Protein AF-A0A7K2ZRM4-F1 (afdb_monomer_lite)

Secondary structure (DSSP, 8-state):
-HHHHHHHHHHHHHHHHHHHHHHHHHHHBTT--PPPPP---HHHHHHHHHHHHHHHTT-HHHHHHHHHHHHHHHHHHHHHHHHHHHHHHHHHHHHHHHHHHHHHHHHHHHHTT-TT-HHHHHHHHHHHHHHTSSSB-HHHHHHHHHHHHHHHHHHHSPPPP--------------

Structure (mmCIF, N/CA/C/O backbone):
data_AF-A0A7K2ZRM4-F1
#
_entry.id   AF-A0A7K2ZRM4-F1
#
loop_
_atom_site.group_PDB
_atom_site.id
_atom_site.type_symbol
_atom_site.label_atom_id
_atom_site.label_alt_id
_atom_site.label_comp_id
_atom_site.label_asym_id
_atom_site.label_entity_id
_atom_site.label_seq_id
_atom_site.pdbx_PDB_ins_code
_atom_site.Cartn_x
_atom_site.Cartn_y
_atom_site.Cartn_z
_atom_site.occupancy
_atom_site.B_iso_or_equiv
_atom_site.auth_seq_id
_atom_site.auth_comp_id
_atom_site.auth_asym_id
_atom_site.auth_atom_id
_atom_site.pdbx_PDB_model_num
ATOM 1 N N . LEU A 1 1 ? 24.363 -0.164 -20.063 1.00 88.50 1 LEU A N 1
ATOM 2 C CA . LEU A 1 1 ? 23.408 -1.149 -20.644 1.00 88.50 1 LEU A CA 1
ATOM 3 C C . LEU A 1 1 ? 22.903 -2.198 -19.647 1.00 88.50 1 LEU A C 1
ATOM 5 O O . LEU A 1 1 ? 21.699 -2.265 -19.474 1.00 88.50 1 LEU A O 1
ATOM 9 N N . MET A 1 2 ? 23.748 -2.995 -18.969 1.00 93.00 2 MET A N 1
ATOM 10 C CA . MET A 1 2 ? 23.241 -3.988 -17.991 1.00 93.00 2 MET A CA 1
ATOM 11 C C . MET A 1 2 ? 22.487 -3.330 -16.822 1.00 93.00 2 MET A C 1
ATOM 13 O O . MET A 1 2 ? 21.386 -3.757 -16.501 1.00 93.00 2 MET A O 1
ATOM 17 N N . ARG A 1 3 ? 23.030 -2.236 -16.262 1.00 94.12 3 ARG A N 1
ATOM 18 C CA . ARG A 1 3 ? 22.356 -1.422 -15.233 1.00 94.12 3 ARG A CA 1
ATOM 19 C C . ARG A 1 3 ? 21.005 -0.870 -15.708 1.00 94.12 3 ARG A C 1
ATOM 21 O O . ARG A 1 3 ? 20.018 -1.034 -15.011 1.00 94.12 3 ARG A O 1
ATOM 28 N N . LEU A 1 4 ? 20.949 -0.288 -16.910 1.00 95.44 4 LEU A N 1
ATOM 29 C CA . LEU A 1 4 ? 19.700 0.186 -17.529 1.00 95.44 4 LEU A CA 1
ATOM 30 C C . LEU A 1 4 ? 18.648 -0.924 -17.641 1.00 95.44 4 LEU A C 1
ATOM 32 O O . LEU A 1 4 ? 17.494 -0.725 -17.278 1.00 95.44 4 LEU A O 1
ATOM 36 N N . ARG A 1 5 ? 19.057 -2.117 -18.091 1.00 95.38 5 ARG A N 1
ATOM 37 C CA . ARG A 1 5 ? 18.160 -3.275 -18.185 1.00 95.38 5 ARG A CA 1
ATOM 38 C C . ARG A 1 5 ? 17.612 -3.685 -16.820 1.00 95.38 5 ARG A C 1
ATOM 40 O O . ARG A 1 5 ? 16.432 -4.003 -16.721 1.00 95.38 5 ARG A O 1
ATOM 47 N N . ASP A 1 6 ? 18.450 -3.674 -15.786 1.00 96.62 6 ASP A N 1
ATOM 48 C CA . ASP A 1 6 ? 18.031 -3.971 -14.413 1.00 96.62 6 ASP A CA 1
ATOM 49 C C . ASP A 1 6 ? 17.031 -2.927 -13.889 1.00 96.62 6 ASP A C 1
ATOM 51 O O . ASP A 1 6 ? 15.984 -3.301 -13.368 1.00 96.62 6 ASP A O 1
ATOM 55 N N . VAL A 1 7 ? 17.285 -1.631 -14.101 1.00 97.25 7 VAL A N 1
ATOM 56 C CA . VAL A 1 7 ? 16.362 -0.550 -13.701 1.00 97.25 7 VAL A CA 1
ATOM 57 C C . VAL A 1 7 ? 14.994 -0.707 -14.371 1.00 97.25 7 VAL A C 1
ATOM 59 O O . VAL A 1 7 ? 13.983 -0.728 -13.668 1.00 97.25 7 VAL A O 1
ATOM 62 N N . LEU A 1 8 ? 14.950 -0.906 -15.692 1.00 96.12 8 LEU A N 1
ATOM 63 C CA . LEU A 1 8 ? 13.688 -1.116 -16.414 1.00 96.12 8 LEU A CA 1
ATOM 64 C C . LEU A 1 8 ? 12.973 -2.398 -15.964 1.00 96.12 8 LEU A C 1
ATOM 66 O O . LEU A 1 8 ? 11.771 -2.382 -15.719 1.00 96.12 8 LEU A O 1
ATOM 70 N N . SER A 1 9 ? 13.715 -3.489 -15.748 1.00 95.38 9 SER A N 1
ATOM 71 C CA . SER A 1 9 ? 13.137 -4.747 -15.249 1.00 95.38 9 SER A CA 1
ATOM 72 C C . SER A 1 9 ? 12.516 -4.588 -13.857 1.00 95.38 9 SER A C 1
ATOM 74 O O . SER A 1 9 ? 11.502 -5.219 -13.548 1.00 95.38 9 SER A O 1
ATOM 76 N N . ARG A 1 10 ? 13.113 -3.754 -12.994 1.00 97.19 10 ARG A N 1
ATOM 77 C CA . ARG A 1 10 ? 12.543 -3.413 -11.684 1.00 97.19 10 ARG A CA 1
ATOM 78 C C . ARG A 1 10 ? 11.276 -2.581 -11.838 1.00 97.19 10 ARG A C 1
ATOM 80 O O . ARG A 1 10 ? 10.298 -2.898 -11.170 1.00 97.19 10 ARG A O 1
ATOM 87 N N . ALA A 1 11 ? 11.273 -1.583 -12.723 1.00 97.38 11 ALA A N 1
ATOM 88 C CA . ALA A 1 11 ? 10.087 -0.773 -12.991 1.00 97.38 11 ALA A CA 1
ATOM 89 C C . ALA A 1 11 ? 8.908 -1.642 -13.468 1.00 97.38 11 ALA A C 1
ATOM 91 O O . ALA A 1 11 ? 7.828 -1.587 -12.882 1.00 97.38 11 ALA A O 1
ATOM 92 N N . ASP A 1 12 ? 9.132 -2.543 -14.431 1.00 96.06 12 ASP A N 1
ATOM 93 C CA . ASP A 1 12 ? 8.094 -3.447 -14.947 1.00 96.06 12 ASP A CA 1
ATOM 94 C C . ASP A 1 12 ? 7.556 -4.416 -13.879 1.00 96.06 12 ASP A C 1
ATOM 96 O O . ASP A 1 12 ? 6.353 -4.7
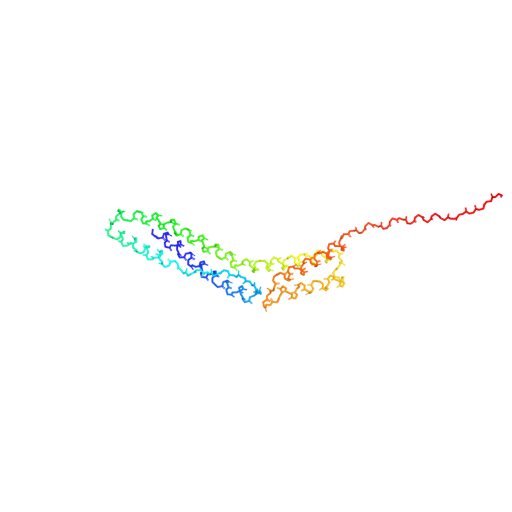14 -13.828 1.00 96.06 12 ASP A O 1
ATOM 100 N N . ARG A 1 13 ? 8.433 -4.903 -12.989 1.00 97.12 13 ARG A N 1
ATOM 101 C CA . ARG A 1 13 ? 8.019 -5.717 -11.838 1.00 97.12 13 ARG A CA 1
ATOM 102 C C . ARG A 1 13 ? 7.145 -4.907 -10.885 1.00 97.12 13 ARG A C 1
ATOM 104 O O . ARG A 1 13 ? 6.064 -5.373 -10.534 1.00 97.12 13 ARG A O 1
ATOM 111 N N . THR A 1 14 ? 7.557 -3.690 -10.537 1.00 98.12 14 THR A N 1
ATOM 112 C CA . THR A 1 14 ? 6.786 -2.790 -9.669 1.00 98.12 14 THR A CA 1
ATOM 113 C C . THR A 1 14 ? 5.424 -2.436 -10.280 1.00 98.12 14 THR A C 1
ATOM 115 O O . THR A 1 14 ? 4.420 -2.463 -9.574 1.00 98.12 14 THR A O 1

WORK REQUEST
Please, starting with the first line of the material above, write out each line exactly and finish on the line that includes "ATOM 2 C CA".

COMPLETED TASK
Protein AF-A0A7K2ZRM4-F1 (afdb_monomer_lite)

Secondary structure (DSSP, 8-state):
-HHHHHHHHHHHHHHHHHHHHHHHHHHHBTT--PPPPP---HHHHHHHHHHHHHHHTT-HHHHHHHHHHHHHHHHHHHHHHHHHHHHHHHHHHHHHHHHHHHHHHHHHHHHTT-TT-HHHHHHHHHHHHHHTSSSB-HHHHHHHHHHHHHHHHHHHSPPPP--------------

Structure (mmCIF, N/CA/C/O backbone):
data_AF-A0A7K2ZRM4-F1
#
_entry.id   AF-A0A7K2ZRM4-F1
#
loop_
_atom_site.group_PDB
_atom_site.id
_atom_site.type_symbol
_atom_site.label_atom_id
_atom_site.label_alt_id
_atom_site.label_comp_id
_atom_site.label_asym_id
_atom_site.label_entity_id
_atom_site.label_seq_id
_atom_site.pdbx_PDB_ins_code
_atom_site.Cartn_x
_atom_site.Cartn_y
_atom_site.Cartn_z
_atom_site.occupancy
_atom_site.B_iso_or_equiv
_atom_site.auth_seq_id
_atom_site.auth_comp_id
_atom_site.auth_asym_id
_atom_site.auth_atom_id
_atom_site.pdbx_PDB_model_num
ATOM 1 N N . LEU A 1 1 ? 24.363 -0.164 -20.063 1.00 88.50 1 LEU A N 1
ATOM 2 C CA . LEU A 1 1 ? 23.408 -1.149 -20.644 1.00 88.50 1 LEU A CA 1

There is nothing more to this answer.